Let's consider we have data set as given below:
id Photo Description Batch Id
1 Cat_photo_1 1
2 Cat_photo_2 2
3 Dog_photo_1 1
2 Cat_photo_3 3
4 Dog_photo_2 2
5 Lion_photo_1 1
6 Cat_photo_4 4
Now if we were to execute a query ordered by batch_id we get this
# batch 1 (cat, dog, lion)
Cat_photo_1
Dog_photo_1
Lion_photo_1
# batch 2 (cat, dog)
Cat_photo_2
Dog_photo_2
# batch 3,4 (cat)
Cat_photo_3
Cat_photo_4
The batch distribution is not random, the animals are filled from the top. The number of animals displayed in a page is governed by per_page parameter passed to paginate method (not the batch size).
Old solution
Have you tried this?
If you are using the will_paginate gem:
# assuming you want to order by animal name
animal_photos = Photo.paginate(:include => :animal, :page => 1,
:order => "animals.name")
animal_photos.each do |animal_photo|
puts animal_photo.file_name
puts animal_photo.animal.name
end
I'd recommend something hybrid/corrected based on KandadaBoggu's input.
First off, the correct way to do it on paper is with row_number() over (partition by animal_id order by id). The suggested rank() will generate a global row number, but you want the one within its partition.
Using a window function is also the most flexible solution (in fact, the only solution) if you want to plan to change the sort order here and there.
Take note that this won't necessarily scale well, however, because in order to sort the results you'll need to:
fetch the whole result set that matches your criteria
sort the whole result set to create the partitions and obtain a rank_id
top-n sort/limit over the result set a second time to get them in their final order
The correct way to do this in practice, if your sort order is immutable, is to maintain a pre-calculated rank_id. KandadaBoggu's other suggestion points in the correct direction in this sense.

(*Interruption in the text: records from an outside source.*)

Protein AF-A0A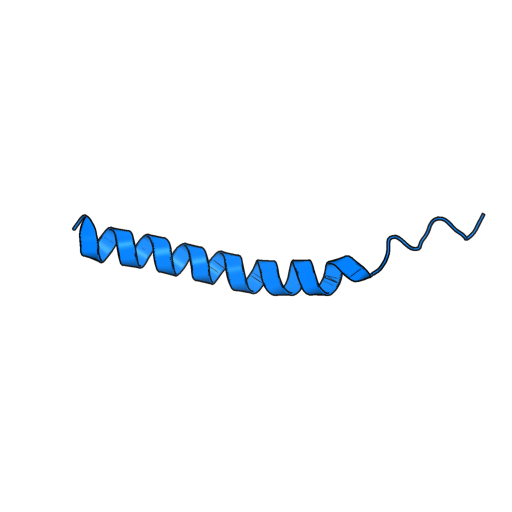AV0LLJ9-F1 (afdb_monomer_lite)

Foldseek 3Di:
DPPPPCPPPVCPVVVVVCVVVVVVVVVVVVVCCVVPPD

Secondary structure (DSSP, 8-state):
--SSS---GGGHHHHHHHHHHHHHHHHHHHHHHHHHH-

Structure (mmCIF, N/CA/C/O backbone):
data_AF-A0AAV0LLJ9-F1
#
_entry.id   AF-A0AAV0LLJ9-F1
#
loop_
_atom_site.group_PDB
_atom_site.id
_atom_site.type_symbol
_atom_site.label_atom_id
_atom_site.label_alt_id
_atom_site.label_comp_id
_atom_site.label_asym_id
_atom_site.label_entity_id
_atom_site.label_seq_id
_atom_site.pdbx_PDB_ins_code
_atom_site.Cartn_x
_atom_site.Cartn_y
_atom_site.Cartn_z
_atom_site.occupancy
_atom_site.B_iso_or_equiv
_atom_site.auth_seq_id
_atom_site.auth_comp_id
_atom_site.auth_asym_id
_atom_site.auth_atom_id
_atom_site.pdbx_PDB_model_num
ATOM 1 N N . MET A 1 1 ? -21.742 9.060 32.461 1.00 55.69 1 MET A N 1
ATOM 2 C CA . MET A 1 1 ? -21.274 9.301 31.078 1.00 55.69 1 MET A CA 1
ATOM 3 C C . MET A 1 1 ? -20.366 8.151 30.670 1.00 55.69 1 MET A C 1
ATOM 5 O O . MET A 1 1 ? -19.172 8.205 30.914 1.00 55.69 1 MET A O 1
ATOM 9 N N . ALA A 1 2 ? -20.951 7.076 30.139 1.00 66.81 2 ALA A N 1
ATOM 10 C CA . ALA A 1 2 ? -20.239 5.861 29.722 1.00 66.81 2 ALA A CA 1
ATOM 11 C C . ALA A 1 2 ? -20.536 5.494 28.252 1.00 66.81 2 ALA A C 1
ATOM 13 O O . ALA A 1 2 ? -20.306 4.369 27.832 1.00 66.81 2 ALA A O 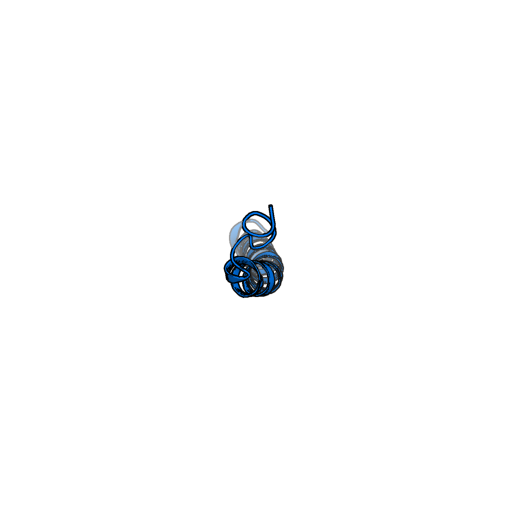1
ATOM 14 N N . GLU A 1 3 ? -21.033 6.450 27.461 1.00 61.38 3 GLU A N 1
ATOM 15 C CA . GLU A 1 3 ? -21.408 6.244 26.053 1.00 61.38 3 GLU A CA 1
ATOM 16 C C . GLU A 1 3 ? -20.378 6.778 25.049 1.00 61.38 3 GLU A C 1
ATOM 18 O O . GLU A 1 3 ? -20.540 6.594 23.851 1.00 61.38 3 GLU A O 1
ATOM 23 N N . TRP A 1 4 ? -19.297 7.423 25.501 1.00 63.97 4 TRP A N 1
ATOM 24 C CA . TRP A 1 4 ? -18.316 8.059 24.604 1.00 63.97 4 TRP A CA 1
ATOM 25 C C . TRP A 1 4 ? -17.003 7.280 24.431 1.00 63.97 4 TRP A C 1
ATOM 27 O O . TRP A 1 4 ? -16.129 7.716 23.692 1.00 63.97 4 TRP A O 1
ATOM 37 N N . SER A 1 5 ? -16.848 6.112 25.063 1.00 65.56 5 SER A N 1
ATOM 38 C CA . SER A 1 5 ? -15.647 5.259 24.924 1.00 65.56 5 SER A CA 1
ATOM 39 C C . SER A 1 5 ? -15.832 4.067 23.985 1.00 65.56 5 SER A C 1
ATOM 41 O O . SER A 1 5 ? -15.154 3.053 24.118 1.00 65.56 5 SER A O 1
ATOM 43 N N . LYS A 1 6 ? -16.719 4.185 22.996 1.00 63.22 6 LYS A N 1
ATOM 44 C CA . LYS A 1 6 ? -16.690 3.302 21.830 1.00 63.22 6 LYS A CA 1
ATOM 45 C C . LYS A 1 6 ? -16.656 4.139 20.562 1.00 63.22 6 LYS A C 1
ATOM 47 O O . LYS A 1 6 ? -17.662 4.300 19.880 1.00 63.22 6 LYS A O 1
ATOM 52 N N . ALA A 1 7 ? -15.473 4.662 20.232 1.00 69.12 7 ALA A N 1
ATOM 53 C CA . ALA A 1 7 ? -15.165 4.797 18.815 1.00 69.12 7 ALA A CA 1
ATOM 54 C C . ALA A 1 7 ? -15.290 3.378 18.248 1.00 69.12 7 ALA A C 1
ATOM 56 O O . ALA A 1 7 ? -14.676 2.479 18.829 1.00 69.12 7 ALA A O 1
ATOM 57 N N . PRO A 1 8 ? -16.128 3.145 17.226 1.00 65.75 8 PRO A N 1
ATOM 58 C CA . PRO A 1 8 ? -16.353 1.802 16.742 1.00 65.75 8 PRO A CA 1
ATOM 59 C C . PRO A 1 8 ? -14.993 1.199 16.407 1.00 65.75 8 PRO A C 1
ATOM 61 O O . PRO A 1 8 ? -14.237 1.718 15.585 1.00 65.75 8 PRO A O 1
ATOM 64 N N . ASP A 1 9 ? -14.711 0.078 17.052 1.00 60.88 9 ASP A N 1
ATOM 65 C CA . ASP A 1 9 ? -13.585 -0.841 16.871 1.00 60.88 9 ASP A CA 1
ATOM 66 C C . ASP A 1 9 ? -13.381 -1.265 15.388 1.00 60.88 9 ASP A C 1
ATOM 68 O O . ASP A 1 9 ? -12.379 -1.866 15.004 1.00 60.88 9 ASP A O 1
ATOM 72 N N . SER A 1 10 ? -14.289 -0.821 14.518 1.00 57.53 10 SER A N 1
ATOM 73 C CA . SER A 1 10 ? -14.355 -0.890 13.059 1.00 57.53 10 SER A CA 1
ATOM 74 C C . SER A 1 10 ? -13.113 -0.403 12.280 1.00 57.53 10 SER A C 1
ATOM 76 O O . SER A 1 10 ? -12.961 -0.740 11.108 1.00 57.53 10 SER A O 1
ATOM 78 N N . SER A 1 11 ? -12.173 0.340 12.882 1.00 63.56 11 SER A N 1
ATOM 79 C CA . SER A 1 11 ? -10.928 0.744 12.191 1.00 63.56 11 SER A CA 1
ATOM 80 C C . SER A 1 11 ? -9.804 -0.307 12.236 1.00 63.56 11 SER A C 1
ATOM 82 O O . SER A 1 11 ? -8.829 -0.137 11.496 1.00 63.56 11 SER A O 1
ATOM 84 N N . SER A 1 12 ? -9.881 -1.355 13.071 1.00 67.38 12 SER A N 1
ATOM 85 C CA . SER A 1 12 ? -8.767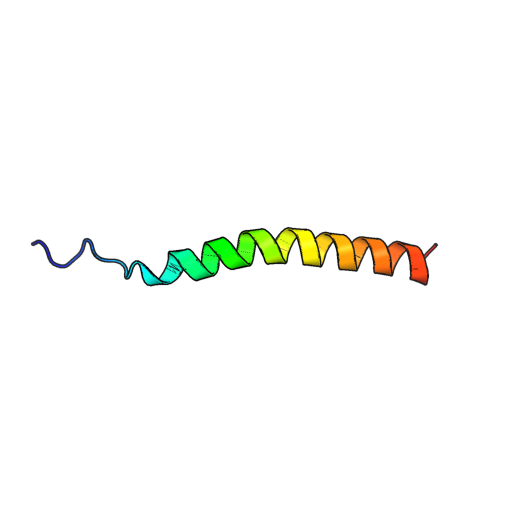 -2.318 13.221 1.00 67.38 12 SER A CA 1
ATOM 86 C C . SER A 1 12 ? -8.438 -3.014 11.900 1.00 67.38 12 SER A C 1
ATOM 88 O O . SER A 1 12 ? -7.303 -2.951 11.433 1.00 67.38 12 SER A O 1
ATOM 90 N N . GLY A 1 13 ? -9.457 -3.541 11.212 1.00 74.62 13 GLY A N 1
ATOM 91 C CA . GLY A 1 13 ? -9.280 -4.201 9.914 1.00 74.62 13 GLY A CA 1
ATOM 92 C C . GLY A 1 13 ? -8.801 -3.262 8.797 1.00 74.62 13 GLY A C 1
ATOM 93 O O . GLY A 1 13 ? -8.094 -3.690 7.885 1.00 74.62 13 GLY A O 1
ATOM 94 N N . LEU A 1 14 ? -9.131 -1.965 8.876 1.00 79.19 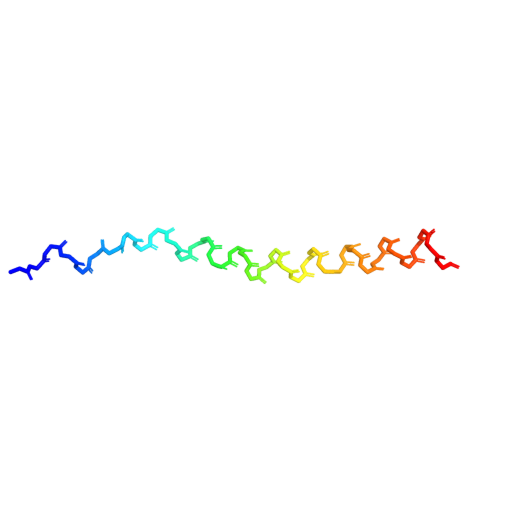14 LEU A N 1
ATOM 95 C CA . LEU A 1 14 ? -8.611 -0.951 7.948 1.00 79.19 14 LEU A CA 1
ATOM 96 C C . LEU A 1 14 ? -7.120 -0.694 8.177 1.00 79.19 14 LEU A C 1
ATOM 98 O O . LEU A 1 14 ? -6.363 -0.585 7.214 1.00 79.19 14 LEU A O 1
ATOM 102 N N . ARG A 1 15 ? -6.686 -0.631 9.440 1.00 81.12 15 ARG A N 1
ATOM 103 C CA . ARG A 1 15 ? -5.269 -0.462 9.783 1.00 81.12 15 ARG A CA 1
ATOM 104 C C . ARG A 1 15 ? -4.468 -1.700 9.401 1.00 81.12 15 ARG A C 1
ATOM 106 O O . ARG A 1 15 ? -3.443 -1.560 8.747 1.00 81.12 15 ARG A O 1
ATOM 113 N N . GLU A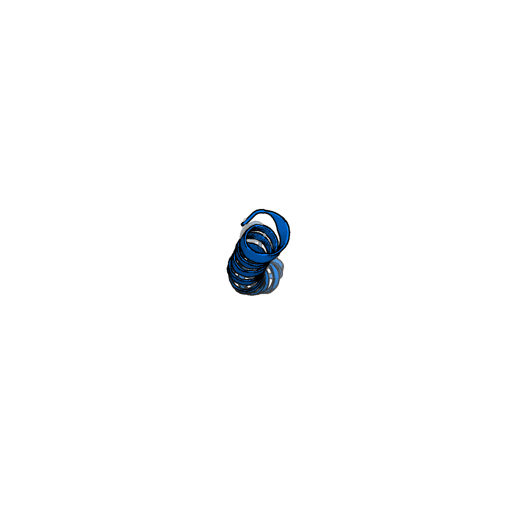 1 16 ? -4.957 -2.893 9.721 1.00 83.19 16 GLU A N 1
ATOM 114 C CA . GLU A 1 16 ? -4.324 -4.168 9.351 1.00 83.19 16 GLU A CA 1
ATOM 115 C C . GLU A 1 16 ? -4.129 -4.301 7.835 1.00 83.19 16 GLU A C 1
ATOM 117 O O . GLU A 1 16 ? -3.043 -4.661 7.381 1.00 83.19 16 GLU A O 1
ATOM 122 N N . ARG A 1 17 ? -5.133 -3.929 7.029 1.00 84.44 17 ARG A N 1
ATOM 123 C CA . ARG A 1 17 ? -4.988 -3.908 5.564 1.00 84.44 17 ARG A CA 1
ATOM 124 C C . ARG A 1 17 ? -4.042 -2.820 5.073 1.00 84.44 17 ARG A C 1
ATOM 126 O O . ARG A 1 17 ? -3.269 -3.083 4.155 1.00 84.44 17 ARG A O 1
ATOM 133 N N . ALA A 1 18 ? -4.059 -1.634 5.677 1.00 87.19 18 ALA A N 1
ATOM 134 C CA . ALA A 1 18 ? -3.145 -0.556 5.306 1.00 87.19 18 ALA A CA 1
ATOM 135 C C . ALA A 1 18 ? -1.674 -0.967 5.497 1.00 87.19 18 ALA A C 1
ATOM 137 O O . ALA A 1 18 ? -0.857 -0.724 4.611 1.00 87.19 18 ALA A O 1
ATOM 138 N N . TRP A 1 19 ? -1.345 -1.670 6.587 1.00 88.12 19 TRP A N 1
ATOM 139 C CA . TRP A 1 19 ? 0.012 -2.175 6.839 1.00 88.12 19 TRP A CA 1
ATOM 140 C C . TRP A 1 19 ? 0.498 -3.193 5.805 1.00 88.12 19 TRP A C 1
ATOM 142 O O . TRP A 1 19 ? 1.699 -3.285 5.581 1.00 88.12 19 TRP A O 1
ATOM 152 N N . VAL A 1 20 ? -0.404 -3.925 5.148 1.00 88.56 20 VAL A N 1
ATOM 153 C CA . VAL A 1 20 ? -0.061 -4.850 4.053 1.00 88.56 20 VAL A CA 1
ATOM 154 C C . VAL A 1 20 ? -0.025 -4.127 2.704 1.00 88.56 20 VAL A C 1
ATOM 156 O O . VAL A 1 20 ? 0.828 -4.403 1.860 1.00 88.56 20 VAL A O 1
ATOM 159 N N . GLN A 1 21 ? -0.926 -3.166 2.499 1.00 91.81 21 GLN A N 1
ATOM 160 C CA . GLN A 1 21 ? -1.061 -2.447 1.236 1.00 91.81 21 GLN A CA 1
ATOM 161 C C . GLN A 1 21 ? 0.079 -1.443 1.003 1.00 91.81 21 GLN A C 1
ATOM 163 O O . GLN A 1 21 ? 0.528 -1.292 -0.132 1.00 91.81 21 GLN A O 1
ATOM 168 N N . ILE A 1 22 ? 0.585 -0.788 2.053 1.00 92.19 22 ILE A N 1
ATOM 169 C CA . ILE A 1 22 ? 1.663 0.212 1.945 1.00 92.19 22 ILE A CA 1
ATOM 170 C C . ILE A 1 22 ? 2.988 -0.413 1.442 1.00 92.19 22 ILE A C 1
ATOM 172 O O . ILE A 1 22 ? 3.553 0.104 0.469 1.00 92.19 22 ILE A O 1
ATOM 176 N N . PRO A 1 23 ? 3.485 -1.537 2.001 1.00 92.44 23 PRO A N 1
ATOM 177 C CA . PRO A 1 23 ? 4.668 -2.221 1.475 1.00 92.44 23 PRO A CA 1
ATOM 178 C C . PRO A 1 23 ? 4.472 -2.750 0.052 1.00 92.44 23 PRO A C 1
ATOM 180 O O . PRO A 1 23 ? 5.393 -2.676 -0.762 1.00 92.44 23 PRO A O 1
ATOM 183 N N . LEU A 1 24 ? 3.280 -3.266 -0.269 1.00 94.19 24 LEU A N 1
ATOM 184 C CA . LEU A 1 24 ? 2.973 -3.788 -1.602 1.00 94.19 24 LEU A CA 1
ATOM 185 C C . LEU A 1 24 ? 3.015 -2.679 -2.662 1.00 94.19 24 LEU A C 1
ATOM 187 O O . LEU A 1 24 ? 3.632 -2.851 -3.711 1.00 94.19 24 LEU A O 1
ATOM 191 N N . LEU A 1 25 ? 2.413 -1.524 -2.363 1.00 93.31 25 LEU A N 1
ATOM 192 C CA . LEU A 1 25 ? 2.417 -0.365 -3.253 1.00 93.31 25 LEU A CA 1
ATOM 193 C C . LEU A 1 25 ? 3.839 0.165 -3.472 1.00 93.31 25 LEU A C 1
ATOM 195 O O . LEU A 1 25 ? 4.218 0.475 -4.598 1.00 93.31 25 LEU A O 1
ATOM 199 N N . THR A 1 26 ? 4.644 0.205 -2.408 1.00 93.38 26 THR A N 1
ATOM 200 C CA . THR A 1 26 ? 6.050 0.627 -2.484 1.00 93.38 26 THR A CA 1
ATOM 201 C C . THR A 1 26 ? 6.857 -0.292 -3.405 1.00 93.38 26 THR A C 1
ATOM 203 O O . THR A 1 26 ? 7.562 0.191 -4.288 1.00 93.38 26 THR A O 1
ATOM 206 N N . ASN A 1 27 ? 6.707 -1.615 -3.266 1.00 94.62 27 ASN A N 1
ATOM 207 C CA . ASN A 1 27 ? 7.376 -2.582 -4.142 1.00 94.62 27 ASN A CA 1
ATOM 208 C C . ASN A 1 27 ? 6.933 -2.446 -5.603 1.00 94.62 27 ASN A C 1
ATOM 210 O O . ASN A 1 27 ? 7.771 -2.484 -6.501 1.00 94.62 27 ASN A O 1
ATOM 214 N N . PHE A 1 28 ? 5.635 -2.249 -5.844 1.00 95.31 28 PHE A N 1
ATOM 215 C CA . PHE A 1 28 ? 5.106 -2.068 -7.194 1.00 95.31 28 PHE A CA 1
ATOM 216 C C . PHE A 1 28 ? 5.691 -0.828 -7.881 1.00 95.31 28 PHE A C 1
ATOM 218 O O . PHE A 1 28 ? 6.123 -0.911 -9.028 1.00 95.31 28 PHE A O 1
ATOM 225 N N . ILE A 1 29 ? 5.764 0.303 -7.171 1.00 95.56 29 ILE A N 1
ATOM 226 C CA . ILE A 1 29 ? 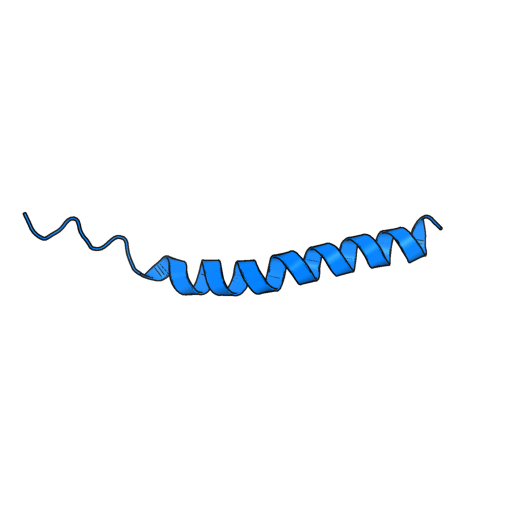6.325 1.551 -7.707 1.00 95.56 29 ILE A CA 1
ATOM 227 C C . ILE A 1 29 ? 7.817 1.393 -8.016 1.00 95.56 29 ILE A C 1
ATOM 229 O O . ILE A 1 29 ? 8.259 1.804 -9.086 1.00 95.56 29 ILE A O 1
ATOM 233 N N . ILE A 1 30 ? 8.591 0.777 -7.116 1.00 95.25 30 ILE A N 1
ATOM 234 C CA . ILE A 1 30 ? 10.032 0.554 -7.321 1.00 95.25 30 ILE A CA 1
ATOM 235 C C . ILE A 1 30 ? 10.272 -0.368 -8.520 1.00 95.25 30 ILE A C 1
ATOM 237 O O . ILE A 1 30 ? 11.101 -0.059 -9.374 1.00 95.25 30 ILE A O 1
ATOM 241 N N . PHE A 1 31 ? 9.531 -1.475 -8.605 1.00 95.44 31 PHE A N 1
ATOM 242 C CA . PHE A 1 31 ? 9.620 -2.406 -9.725 1.00 95.44 31 PHE A CA 1
ATOM 243 C C . PHE A 1 31 ? 9.277 -1.721 -11.049 1.00 95.44 31 PHE A C 1
ATOM 245 O O . PHE A 1 31 ? 10.037 -1.814 -12.009 1.00 95.44 31 PHE A O 1
ATOM 252 N N . PHE A 1 32 ? 8.164 -0.986 -11.088 1.00 95.56 32 PHE A N 1
ATOM 253 C CA . PHE A 1 32 ? 7.748 -0.249 -12.275 1.00 95.56 32 PHE A CA 1
ATOM 254 C C . PHE A 1 32 ? 8.807 0.777 -12.691 1.00 95.56 32 PHE A C 1
ATOM 256 O O . PHE A 1 32 ? 9.195 0.834 -13.851 1.00 95.56 32 PHE A O 1
ATOM 263 N N . HIS A 1 33 ? 9.338 1.545 -11.741 1.00 95.69 33 HIS A N 1
ATOM 264 C CA . HIS A 1 33 ? 10.402 2.501 -12.020 1.00 95.69 33 HIS A CA 1
ATOM 265 C C . HIS A 1 33 ? 11.640 1.816 -12.615 1.00 95.69 33 HIS A C 1
ATOM 267 O O . HIS A 1 33 ? 12.172 2.279 -13.616 1.00 95.69 33 HIS A O 1
ATOM 273 N N . TYR A 1 34 ? 12.070 0.685 -12.055 1.00 95.62 34 TYR A N 1
ATOM 274 C CA . TYR A 1 34 ? 13.234 -0.042 -12.561 1.00 95.62 34 TYR A CA 1
ATOM 275 C C . TYR A 1 34 ? 13.029 -0.605 -13.974 1.00 95.62 34 TYR A C 1
ATOM 277 O O . TYR A 1 34 ? 13.951 -0.579 -14.773 1.00 95.62 34 TYR A O 1
ATOM 285 N N . VAL A 1 35 ? 11.829 -1.097 -14.290 1.00 95.44 35 VAL A N 1
ATOM 286 C CA . VAL A 1 35 ? 11.523 -1.703 -15.598 1.00 95.44 35 VAL A CA 1
ATOM 287 C C . VAL A 1 35 ? 11.332 -0.662 -16.703 1.00 95.44 35 VAL A C 1
ATOM 289 O O . VAL A 1 35 ? 11.623 -0.946 -17.860 1.00 95.44 35 VAL A O 1
ATOM 292 N N . PHE A 1 36 ? 10.791 0.511 -16.372 1.00 92.19 36 PHE A N 1
ATOM 293 C CA . PHE A 1 36 ? 10.405 1.510 -17.373 1.00 92.19 36 PHE A CA 1
ATOM 294 C C . PHE A 1 36 ? 11.377 2.687 -17.501 1.00 92.19 36 PHE A C 1
ATOM 296 O O . PHE A 1 36 ? 11.349 3.365 -18.527 1.00 92.19 36 PHE A O 1
ATOM 303 N N . VAL A 1 37 ? 12.185 2.974 -16.476 1.00 91.00 37 VAL A N 1
ATOM 304 C CA . VAL A 1 37 ? 13.073 4.152 -16.449 1.00 91.00 37 VAL A CA 1
ATOM 305 C C . VAL A 1 37 ? 14.549 3.782 -16.590 1.00 91.00 37 VAL A C 1
ATOM 307 O O . VAL A 1 37 ? 15.307 4.589 -17.128 1.00 91.00 37 VAL A O 1
ATOM 310 N N . LEU A 1 38 ? 14.962 2.612 -16.098 1.00 81.56 38 LEU A N 1
ATOM 311 C CA . LEU A 1 38 ? 16.349 2.141 -16.167 1.00 81.56 38 LEU A CA 1
ATOM 312 C C . LEU A 1 38 ? 16.585 1.306 -17.431 1.00 81.56 38 LEU A C 1
ATOM 314 O O . LEU A 1 38 ? 17.687 1.446 -18.005 1.00 81.56 38 LEU A O 1
#

Organism: NCBI:txid586396

pLDDT: mean 81.79, std 13.59, range [55.69, 95.69]

Sequence (38 aa):
MAEWSKAPDSSSGLRERAWVQIPLLTNFIIFFHYVFVL

Radius of gyration: 18.04 Å; chains: 1; bounding box: 38×14×48 Å

When it comes to deletes (and possibly updates, if you don't want them sorted by id), you may run into issues because you end up trading faster reads for slower writes. If deleting the cat with an index of 1 leads to updating the next 50k cats, you're going to be in trouble.
If you've very small sets, the overhead might be very acceptable (don't forget to index animal_id).
If not, there's a workaround if you find the order in which specific animals appear is irrelevant. It goes like this:
Start a transaction.
If the rank_id is going to change (i.e. insert or delete), obtain an advisory lock to ensure that two sessions can't impact the rank_id of the same animal class, e.g.:
SELECT pg_try_advisory_lock('the_table'::regclass, the_animal_id);
(Sleep for .05s if you don't obtain it.)
On insert, find max(rank_id) for that animal_id. Assign it rank_id + 1. Then insert it.
On delete, select the animal with the same animal_id and the largest rank_id. Delete your animal, and assign its old rank_id to the fetched animal (unless you were deleting the last one, of course).
Release the advisory lock.
Commit the work.
Note that the above will make good use of an index on (animal_id, rank_id) and can be done using plpgsql triggers:
create trigger "__animals_rank_id__ins"
before insert on animals
for each row execute procedure lock_animal_id_and_assign_rank_id();
create trigger "_00_animals_rank_id__ins"
after insert on animals
for each row execute procedure unlock_animal_id();
create trigger "__animals_rank_id__del"
before delete on animals
for each row execute procedure lock_animal_id();
create trigger "_00_animals_rank_id__del"
after delete on animals
for each row execute procedure reassign_rank_id_and_unlock_animal_id();
You can then create a multi-column index on your sort criteria if you're not joining all over them place, e.g. (rank_id, name). And you'll end up with a snappy site for reads and writes.
You should be able to get the pictures (or filenames, anyway) using ActiveRecord, ordered by name.
Then you can use Enumerable#group_by and Enumerable#zip to zip all the arrays together.
If you give me more information about how your filenames are really arranged (i.e., are they all for sure with an underscore before the number and a constant name before the underscore for each "type"? etc.), then I can give you an example. I'll write one up momentarily showing how you'd do it for your current example.
You could run two sorts and build one array as follows:
result1= The first of each animal type only. use the ruby "find" method for this search.
result2= All animals, sorted by group. Use "find" to again find the first occurrence of each animal and then use "drop" to remove those "first occurrences" from result2.
Then:
markCustomResult = result1 + result2
Then:
You can use willpaginate on markCustomResult